I’ve some Humann2 results and I’m still not sure (1) how the abundance is calculated and (2) if comparing abundance values between samples with different depths of coverage is possible.

From the humann2 publication, I can read : Per-gene alignment statistics are weighted based on alignment quality, coverage, and sequence length to yield gene abundance values.

Does this mean that gene abundance is calculated as the mean positions depth, with some thresholds on read alignment quality ?
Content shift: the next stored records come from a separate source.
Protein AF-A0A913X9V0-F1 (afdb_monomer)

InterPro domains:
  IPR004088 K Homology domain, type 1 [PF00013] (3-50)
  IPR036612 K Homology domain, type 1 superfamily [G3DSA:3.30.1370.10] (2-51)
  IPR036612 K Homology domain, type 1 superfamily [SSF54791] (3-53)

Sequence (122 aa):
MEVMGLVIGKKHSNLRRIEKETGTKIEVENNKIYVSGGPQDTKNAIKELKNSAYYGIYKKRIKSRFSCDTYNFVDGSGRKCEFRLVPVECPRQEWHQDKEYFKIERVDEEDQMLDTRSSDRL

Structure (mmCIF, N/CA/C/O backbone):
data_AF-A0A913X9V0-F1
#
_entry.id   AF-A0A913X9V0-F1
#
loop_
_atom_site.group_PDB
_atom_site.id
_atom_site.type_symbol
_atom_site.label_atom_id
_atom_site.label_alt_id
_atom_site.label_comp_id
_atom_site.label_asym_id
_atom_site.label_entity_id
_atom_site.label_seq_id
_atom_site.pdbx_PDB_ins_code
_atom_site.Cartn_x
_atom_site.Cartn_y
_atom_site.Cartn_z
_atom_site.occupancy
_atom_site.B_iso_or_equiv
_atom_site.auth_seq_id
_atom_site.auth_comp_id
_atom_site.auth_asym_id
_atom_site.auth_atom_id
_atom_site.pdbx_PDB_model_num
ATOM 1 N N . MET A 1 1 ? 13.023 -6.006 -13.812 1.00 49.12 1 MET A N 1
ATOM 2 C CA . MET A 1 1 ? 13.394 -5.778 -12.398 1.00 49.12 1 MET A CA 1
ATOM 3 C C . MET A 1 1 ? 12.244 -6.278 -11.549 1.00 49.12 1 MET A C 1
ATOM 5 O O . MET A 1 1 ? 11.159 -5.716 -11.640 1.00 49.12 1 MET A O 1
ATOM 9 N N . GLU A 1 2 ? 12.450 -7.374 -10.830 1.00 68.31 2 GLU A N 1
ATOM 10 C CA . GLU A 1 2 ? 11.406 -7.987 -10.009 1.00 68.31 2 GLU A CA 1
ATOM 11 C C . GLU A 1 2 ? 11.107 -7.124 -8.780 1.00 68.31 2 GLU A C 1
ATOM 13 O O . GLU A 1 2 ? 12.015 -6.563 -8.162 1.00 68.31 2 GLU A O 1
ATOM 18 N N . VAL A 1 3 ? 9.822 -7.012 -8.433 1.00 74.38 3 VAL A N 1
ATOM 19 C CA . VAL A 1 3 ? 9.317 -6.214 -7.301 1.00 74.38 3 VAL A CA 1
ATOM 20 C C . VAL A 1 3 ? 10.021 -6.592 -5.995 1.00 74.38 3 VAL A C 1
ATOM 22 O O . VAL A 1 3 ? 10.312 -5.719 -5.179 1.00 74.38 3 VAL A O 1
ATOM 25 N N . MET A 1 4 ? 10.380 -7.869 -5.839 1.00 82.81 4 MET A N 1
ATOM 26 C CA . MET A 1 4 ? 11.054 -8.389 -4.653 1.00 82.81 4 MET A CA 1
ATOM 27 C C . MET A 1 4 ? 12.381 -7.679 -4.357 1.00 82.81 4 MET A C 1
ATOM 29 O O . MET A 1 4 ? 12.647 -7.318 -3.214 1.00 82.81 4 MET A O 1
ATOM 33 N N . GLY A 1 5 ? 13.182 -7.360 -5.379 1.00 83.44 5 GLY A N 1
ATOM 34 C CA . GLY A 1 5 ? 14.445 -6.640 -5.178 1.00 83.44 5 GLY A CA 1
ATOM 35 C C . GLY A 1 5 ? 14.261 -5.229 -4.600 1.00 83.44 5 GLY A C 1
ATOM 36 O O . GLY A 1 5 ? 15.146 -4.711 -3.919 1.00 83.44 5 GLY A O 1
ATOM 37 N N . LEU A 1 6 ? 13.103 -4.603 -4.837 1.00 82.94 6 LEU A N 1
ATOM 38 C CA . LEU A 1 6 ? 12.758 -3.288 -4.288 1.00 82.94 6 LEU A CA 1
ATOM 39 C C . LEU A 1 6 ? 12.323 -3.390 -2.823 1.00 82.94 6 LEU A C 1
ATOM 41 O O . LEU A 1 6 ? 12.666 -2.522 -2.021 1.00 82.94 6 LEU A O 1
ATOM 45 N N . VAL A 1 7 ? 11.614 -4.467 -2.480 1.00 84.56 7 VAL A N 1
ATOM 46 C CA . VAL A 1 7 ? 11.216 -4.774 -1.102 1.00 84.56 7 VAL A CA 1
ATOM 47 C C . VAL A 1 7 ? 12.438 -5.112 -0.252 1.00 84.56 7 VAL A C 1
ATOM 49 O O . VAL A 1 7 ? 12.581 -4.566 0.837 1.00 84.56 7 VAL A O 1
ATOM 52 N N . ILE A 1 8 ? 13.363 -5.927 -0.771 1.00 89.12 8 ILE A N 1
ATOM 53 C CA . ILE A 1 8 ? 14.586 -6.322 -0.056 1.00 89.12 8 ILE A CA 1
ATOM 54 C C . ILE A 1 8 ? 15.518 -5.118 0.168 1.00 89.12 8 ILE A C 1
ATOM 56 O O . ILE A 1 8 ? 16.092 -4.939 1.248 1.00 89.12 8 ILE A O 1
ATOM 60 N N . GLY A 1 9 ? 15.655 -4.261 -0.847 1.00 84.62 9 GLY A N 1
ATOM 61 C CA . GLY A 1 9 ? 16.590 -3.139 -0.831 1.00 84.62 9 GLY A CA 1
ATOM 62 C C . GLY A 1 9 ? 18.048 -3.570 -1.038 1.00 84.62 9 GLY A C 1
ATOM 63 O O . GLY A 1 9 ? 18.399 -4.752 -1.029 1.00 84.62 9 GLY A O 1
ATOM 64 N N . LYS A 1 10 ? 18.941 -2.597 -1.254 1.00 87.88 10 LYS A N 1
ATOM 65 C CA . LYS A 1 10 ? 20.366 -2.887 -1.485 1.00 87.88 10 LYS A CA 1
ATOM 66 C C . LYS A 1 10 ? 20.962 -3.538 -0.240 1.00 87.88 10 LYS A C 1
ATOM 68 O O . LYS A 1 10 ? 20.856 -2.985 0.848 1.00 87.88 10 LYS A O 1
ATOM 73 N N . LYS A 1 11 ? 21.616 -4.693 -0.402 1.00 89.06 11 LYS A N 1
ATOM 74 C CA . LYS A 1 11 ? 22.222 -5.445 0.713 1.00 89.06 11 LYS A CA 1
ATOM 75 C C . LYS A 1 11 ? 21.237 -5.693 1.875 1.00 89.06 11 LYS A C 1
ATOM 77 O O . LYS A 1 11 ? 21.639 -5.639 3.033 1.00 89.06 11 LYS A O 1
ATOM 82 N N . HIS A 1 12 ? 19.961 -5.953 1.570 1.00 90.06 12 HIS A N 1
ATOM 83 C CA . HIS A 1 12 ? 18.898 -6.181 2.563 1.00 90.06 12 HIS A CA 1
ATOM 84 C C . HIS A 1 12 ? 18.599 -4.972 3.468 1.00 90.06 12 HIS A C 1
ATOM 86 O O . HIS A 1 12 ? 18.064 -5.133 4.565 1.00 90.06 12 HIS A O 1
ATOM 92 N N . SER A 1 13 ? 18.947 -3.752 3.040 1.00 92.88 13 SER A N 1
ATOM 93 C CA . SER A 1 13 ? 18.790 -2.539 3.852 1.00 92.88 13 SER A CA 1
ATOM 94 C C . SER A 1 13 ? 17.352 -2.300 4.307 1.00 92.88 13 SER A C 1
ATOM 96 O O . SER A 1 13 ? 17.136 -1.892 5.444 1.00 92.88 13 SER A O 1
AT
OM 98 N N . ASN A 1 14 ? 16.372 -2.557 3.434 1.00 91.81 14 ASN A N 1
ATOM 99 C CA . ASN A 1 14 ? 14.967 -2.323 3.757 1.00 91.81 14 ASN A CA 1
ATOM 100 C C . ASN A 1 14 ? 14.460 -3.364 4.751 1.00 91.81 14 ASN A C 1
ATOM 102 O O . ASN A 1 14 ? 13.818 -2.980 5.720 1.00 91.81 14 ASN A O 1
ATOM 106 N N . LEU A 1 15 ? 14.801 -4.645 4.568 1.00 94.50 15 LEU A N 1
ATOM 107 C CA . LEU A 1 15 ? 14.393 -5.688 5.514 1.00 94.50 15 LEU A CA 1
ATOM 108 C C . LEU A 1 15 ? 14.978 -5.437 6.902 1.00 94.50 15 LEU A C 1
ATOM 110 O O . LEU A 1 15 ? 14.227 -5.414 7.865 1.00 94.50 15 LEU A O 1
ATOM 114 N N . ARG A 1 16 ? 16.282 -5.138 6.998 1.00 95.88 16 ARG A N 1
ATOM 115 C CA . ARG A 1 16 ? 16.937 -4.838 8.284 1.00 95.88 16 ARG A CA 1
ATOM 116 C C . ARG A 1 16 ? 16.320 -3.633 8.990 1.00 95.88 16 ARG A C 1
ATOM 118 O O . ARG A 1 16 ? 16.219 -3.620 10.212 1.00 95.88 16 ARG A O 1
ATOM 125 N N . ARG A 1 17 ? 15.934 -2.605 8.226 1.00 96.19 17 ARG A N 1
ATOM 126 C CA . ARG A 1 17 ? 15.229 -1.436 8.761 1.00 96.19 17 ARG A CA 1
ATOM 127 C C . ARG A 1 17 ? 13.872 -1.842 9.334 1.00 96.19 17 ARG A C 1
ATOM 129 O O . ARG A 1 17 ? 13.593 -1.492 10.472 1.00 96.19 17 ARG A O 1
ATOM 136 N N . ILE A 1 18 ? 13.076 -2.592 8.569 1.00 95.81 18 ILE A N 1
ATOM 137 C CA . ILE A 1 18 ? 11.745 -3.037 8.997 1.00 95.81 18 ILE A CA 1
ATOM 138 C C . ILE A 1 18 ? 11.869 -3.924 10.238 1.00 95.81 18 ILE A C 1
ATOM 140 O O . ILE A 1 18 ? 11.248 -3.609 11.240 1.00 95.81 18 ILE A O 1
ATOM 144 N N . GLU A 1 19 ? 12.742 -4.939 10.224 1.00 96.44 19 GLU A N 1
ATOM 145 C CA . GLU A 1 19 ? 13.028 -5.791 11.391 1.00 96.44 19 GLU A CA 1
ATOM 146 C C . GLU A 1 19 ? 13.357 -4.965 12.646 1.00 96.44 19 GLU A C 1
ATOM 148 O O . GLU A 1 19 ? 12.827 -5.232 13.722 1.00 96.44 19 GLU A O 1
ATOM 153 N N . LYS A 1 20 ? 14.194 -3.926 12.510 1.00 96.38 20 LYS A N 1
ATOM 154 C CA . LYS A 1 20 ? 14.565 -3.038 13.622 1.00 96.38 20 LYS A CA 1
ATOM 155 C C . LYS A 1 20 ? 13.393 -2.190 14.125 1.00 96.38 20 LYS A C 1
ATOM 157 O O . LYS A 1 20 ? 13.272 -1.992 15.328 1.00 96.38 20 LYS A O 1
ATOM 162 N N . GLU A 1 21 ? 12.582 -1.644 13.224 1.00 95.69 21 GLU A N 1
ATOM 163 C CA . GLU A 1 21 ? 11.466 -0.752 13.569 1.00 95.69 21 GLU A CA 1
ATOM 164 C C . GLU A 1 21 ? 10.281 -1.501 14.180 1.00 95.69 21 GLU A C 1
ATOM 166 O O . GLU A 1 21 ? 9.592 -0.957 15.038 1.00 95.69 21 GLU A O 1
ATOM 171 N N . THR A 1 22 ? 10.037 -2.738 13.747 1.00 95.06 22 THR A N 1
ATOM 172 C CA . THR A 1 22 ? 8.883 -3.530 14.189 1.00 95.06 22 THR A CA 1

Then, from the github page : This file details the abundance of each pathway in the community as a function of the abundances of the pathway’s component reactions, with each reaction’s abundance computed as the sum over abundances of genes catalyzing the reaction., which is further developped with : In greater detail, the abundance for each pathway is a recursive computation of abundances of sub-pathways with paths resolved to abundances based on the relationships and abundances of the reactions contained in each. Each path, the smallest portion of a pathway or sub-pathway which can’t be broken down into sub-pathways, has an abundance that is the max or harmonic mean of the reaction abundances depending on the relationships of these reactions. Optional reactions are only added to the overall abundance if their abundance is greater than the harmonic mean of the required reactions.
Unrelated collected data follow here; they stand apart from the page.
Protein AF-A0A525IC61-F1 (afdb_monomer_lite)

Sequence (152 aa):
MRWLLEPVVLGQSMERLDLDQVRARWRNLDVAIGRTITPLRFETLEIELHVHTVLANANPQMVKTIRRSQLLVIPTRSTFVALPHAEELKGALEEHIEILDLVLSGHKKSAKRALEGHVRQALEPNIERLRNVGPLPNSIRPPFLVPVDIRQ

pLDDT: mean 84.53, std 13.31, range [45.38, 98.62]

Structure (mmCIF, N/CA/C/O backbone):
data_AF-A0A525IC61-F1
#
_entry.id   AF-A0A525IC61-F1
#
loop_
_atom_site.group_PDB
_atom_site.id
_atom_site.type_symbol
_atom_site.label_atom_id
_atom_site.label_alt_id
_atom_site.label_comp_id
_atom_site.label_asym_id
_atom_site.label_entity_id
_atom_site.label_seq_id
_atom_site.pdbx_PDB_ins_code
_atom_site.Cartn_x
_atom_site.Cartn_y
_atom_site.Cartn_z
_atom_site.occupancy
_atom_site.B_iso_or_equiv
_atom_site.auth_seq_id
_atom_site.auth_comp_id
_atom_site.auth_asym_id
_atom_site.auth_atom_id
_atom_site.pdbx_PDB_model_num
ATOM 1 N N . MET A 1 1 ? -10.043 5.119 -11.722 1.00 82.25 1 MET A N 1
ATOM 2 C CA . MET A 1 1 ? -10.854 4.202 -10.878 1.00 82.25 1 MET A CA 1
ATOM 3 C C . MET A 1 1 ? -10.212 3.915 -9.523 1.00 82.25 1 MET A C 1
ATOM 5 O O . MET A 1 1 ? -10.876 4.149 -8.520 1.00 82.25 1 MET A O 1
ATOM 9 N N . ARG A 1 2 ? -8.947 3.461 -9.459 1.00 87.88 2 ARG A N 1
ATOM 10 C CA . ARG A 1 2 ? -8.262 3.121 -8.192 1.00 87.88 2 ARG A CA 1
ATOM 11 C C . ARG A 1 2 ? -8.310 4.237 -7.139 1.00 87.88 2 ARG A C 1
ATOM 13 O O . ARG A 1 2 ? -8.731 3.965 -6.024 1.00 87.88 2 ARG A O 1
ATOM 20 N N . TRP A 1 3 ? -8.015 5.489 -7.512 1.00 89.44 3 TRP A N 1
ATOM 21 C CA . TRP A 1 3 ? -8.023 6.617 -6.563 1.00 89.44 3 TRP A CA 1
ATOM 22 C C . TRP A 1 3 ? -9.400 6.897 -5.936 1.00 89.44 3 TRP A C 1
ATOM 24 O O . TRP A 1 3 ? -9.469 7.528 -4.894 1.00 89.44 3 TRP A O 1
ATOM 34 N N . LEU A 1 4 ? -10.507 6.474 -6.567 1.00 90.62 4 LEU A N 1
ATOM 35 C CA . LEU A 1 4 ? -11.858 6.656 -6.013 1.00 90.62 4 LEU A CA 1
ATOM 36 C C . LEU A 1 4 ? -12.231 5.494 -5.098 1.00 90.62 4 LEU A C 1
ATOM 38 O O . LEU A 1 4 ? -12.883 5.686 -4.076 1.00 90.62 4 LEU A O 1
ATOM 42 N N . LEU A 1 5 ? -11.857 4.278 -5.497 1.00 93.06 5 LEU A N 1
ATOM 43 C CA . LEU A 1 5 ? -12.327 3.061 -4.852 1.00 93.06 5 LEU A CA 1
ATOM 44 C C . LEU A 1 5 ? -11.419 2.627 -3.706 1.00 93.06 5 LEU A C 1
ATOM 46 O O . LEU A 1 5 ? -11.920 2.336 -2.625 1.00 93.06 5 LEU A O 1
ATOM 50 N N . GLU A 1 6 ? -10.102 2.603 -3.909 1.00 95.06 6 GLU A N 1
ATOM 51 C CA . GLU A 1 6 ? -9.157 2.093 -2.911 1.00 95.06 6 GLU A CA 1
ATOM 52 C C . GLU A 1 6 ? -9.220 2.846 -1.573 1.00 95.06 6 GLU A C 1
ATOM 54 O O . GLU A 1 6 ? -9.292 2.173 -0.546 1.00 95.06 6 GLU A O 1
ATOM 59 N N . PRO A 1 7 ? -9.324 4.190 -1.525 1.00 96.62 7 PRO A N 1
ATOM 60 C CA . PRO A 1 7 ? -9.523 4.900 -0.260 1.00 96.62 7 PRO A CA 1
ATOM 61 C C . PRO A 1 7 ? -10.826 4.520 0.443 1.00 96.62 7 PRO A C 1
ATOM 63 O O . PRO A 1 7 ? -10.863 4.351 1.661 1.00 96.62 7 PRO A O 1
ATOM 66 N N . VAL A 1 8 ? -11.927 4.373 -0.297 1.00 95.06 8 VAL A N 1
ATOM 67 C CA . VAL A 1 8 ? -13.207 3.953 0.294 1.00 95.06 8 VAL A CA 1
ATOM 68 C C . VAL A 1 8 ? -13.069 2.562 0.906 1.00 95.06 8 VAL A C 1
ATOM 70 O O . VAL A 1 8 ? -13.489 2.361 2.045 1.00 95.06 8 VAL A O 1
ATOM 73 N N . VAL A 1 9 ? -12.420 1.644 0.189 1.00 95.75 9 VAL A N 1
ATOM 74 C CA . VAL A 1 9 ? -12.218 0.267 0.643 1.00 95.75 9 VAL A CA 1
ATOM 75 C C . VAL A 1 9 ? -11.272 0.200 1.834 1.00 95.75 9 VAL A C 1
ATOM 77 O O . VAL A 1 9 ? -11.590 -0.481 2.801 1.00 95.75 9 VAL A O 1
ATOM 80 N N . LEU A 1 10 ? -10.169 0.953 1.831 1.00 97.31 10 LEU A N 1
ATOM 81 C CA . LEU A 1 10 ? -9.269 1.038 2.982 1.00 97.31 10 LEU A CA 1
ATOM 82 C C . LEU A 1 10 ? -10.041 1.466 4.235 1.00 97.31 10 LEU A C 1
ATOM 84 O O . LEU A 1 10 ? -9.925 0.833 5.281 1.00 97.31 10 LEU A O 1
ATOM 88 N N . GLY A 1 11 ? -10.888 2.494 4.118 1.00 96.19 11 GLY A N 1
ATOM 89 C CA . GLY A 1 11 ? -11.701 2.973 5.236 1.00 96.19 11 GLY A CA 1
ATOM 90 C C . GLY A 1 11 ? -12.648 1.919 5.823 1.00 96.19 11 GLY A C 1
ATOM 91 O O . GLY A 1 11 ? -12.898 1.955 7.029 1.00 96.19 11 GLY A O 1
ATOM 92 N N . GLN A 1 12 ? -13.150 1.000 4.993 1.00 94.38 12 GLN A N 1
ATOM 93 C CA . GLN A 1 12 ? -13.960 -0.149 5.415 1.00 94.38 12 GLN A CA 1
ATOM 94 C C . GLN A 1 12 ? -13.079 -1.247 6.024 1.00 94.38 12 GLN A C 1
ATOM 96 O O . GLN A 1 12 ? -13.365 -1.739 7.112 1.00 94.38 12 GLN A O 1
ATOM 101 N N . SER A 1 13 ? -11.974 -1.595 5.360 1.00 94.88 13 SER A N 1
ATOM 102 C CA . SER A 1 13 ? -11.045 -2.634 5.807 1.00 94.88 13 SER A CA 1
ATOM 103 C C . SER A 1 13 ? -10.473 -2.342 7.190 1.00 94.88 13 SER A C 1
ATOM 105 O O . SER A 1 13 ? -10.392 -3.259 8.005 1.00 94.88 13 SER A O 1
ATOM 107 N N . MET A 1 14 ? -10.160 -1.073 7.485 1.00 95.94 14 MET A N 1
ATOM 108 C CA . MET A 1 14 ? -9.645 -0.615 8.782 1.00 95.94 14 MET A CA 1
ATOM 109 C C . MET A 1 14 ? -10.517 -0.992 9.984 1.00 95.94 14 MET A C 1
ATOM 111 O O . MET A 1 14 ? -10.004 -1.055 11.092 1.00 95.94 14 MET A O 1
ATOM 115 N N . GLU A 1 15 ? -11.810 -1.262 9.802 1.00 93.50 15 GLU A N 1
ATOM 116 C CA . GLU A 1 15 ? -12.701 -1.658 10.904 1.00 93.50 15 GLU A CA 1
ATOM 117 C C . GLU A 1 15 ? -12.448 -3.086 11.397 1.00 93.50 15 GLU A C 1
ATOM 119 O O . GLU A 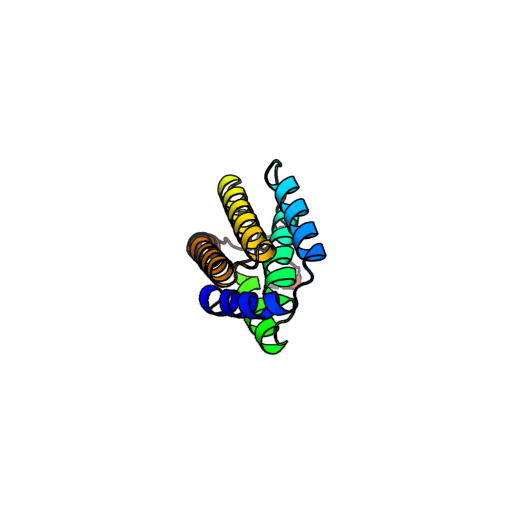1 15 ? -12.915 -3.461 12.469 1.00 93.50 15 GLU A O 1
ATOM 124 N N . ARG A 1 16 ? -11.745 -3.898 10.601 1.00 95.12 16 ARG A N 1
ATOM 125 C CA . ARG A 1 16 ? -11.518 -5.329 10.849 1.00 95.12 16 ARG A CA 1
ATOM 126 C C . ARG A 1 16 ? -10.087 -5.758 10.516 1.00 95.12 16 ARG A C 1
ATOM 128 O O . ARG A 1 16 ? -9.834 -6.941 10.299 1.00 95.12 16 ARG A O 1
ATOM 135 N N . LEU A 1 17 ? -9.166 -4.804 10.371 1.00 95.19 17 LEU A N 1
ATOM 136 C CA . LEU A 1 17 ? -7.768 -5.111 10.084 1.00 95.19 17 LEU A CA 1
ATOM 137 C C . LEU A 1 17 ? -7.099 -5.701 11.325 1.00 95.19 17 LEU A C 1
ATOM 139 O O . LEU A 1 17 ? -7.223 -5.169 12.425 1.00 95.19 17 LEU A O 1
ATOM 143 N N . ASP A 1 18 ? -6.340 -6.769 11.111 1.00 96.25 18 ASP A N 1
ATOM 144 C CA . ASP A 1 18 ? -5.393 -7.279 12.093 1.00 96.25 18 ASP A CA 1
ATOM 145 C C . ASP A 1 18 ? -4.182 -6.332 12.153 1.00 96.25 18 ASP A C 1
ATOM 147 O O . ASP A 1 18 ? -3.365 -6.277 11.227 1.00 96.25 18 ASP A O 1
ATOM 151 N N . LEU A 1 19 ? -4.089 -5.547 13.229 1.00 96.00 19 LEU A N 1
ATOM 152 C CA . LEU A 1 19 ? -3.043 -4.536 13.391 1.00 96.00 19 LEU A CA 1
ATOM 153 C C . LEU A 1 19 ? -1.645 -5.141 13.575 1.00 96.00 19 LEU A C 1
ATOM 155 O O . LEU A 1 19 ? -0.664 -4.471 13.247 1.00 96.00 19 LEU A O 1
ATOM 159 N N . ASP A 1 20 ? -1.527 -6.391 14.028 1.00 97.25 20 ASP A N 1
ATOM 160 C CA . ASP A 1 20 ? -0.228 -7.058 14.141 1.00 97.25 20 ASP A CA 1
ATOM 161 C C . ASP A 1 20 ? 0.315 -7.418 12.758 1.00 97.25 20 ASP A C 1
ATOM 163 O O . ASP A 1 20 ? 1.497 -7.200 12.474 1.00 97.25 20 ASP A O 1
ATOM 167 N N . GLN A 1 21 ? -0.560 -7.857 11.846 1.00 96.81 21 GLN A N 1
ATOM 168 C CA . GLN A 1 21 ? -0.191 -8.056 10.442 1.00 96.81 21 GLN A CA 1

All of this make the abundance value of a pathway difficult to understand. Does a pathway abundance value of 5 mean that you most likely have 5 complete copies of this pathway in your dataset ? If so, does this mean that the relative abundance of your gene is relative to the depth of coverage of your sample, meaning that cross-samples comparison should not be done ?

Regards,
jsgounot

1 Like

Sorry for the late reply - A pathway abundance of “5” means that the “weakest link” in the pathway was a gene/reaction with coverage of 5 RPK units. Within a sample, these units are proportional to the number of complete copies of the pathway, with the actual number of complete copies being a difficult quantity to measure (it would depend on the number of cells in the original biosample). To compare between samples you’d want to normalize these RPK units to adjust for differences in sequencing depth, e.g. by sum-normalizing them.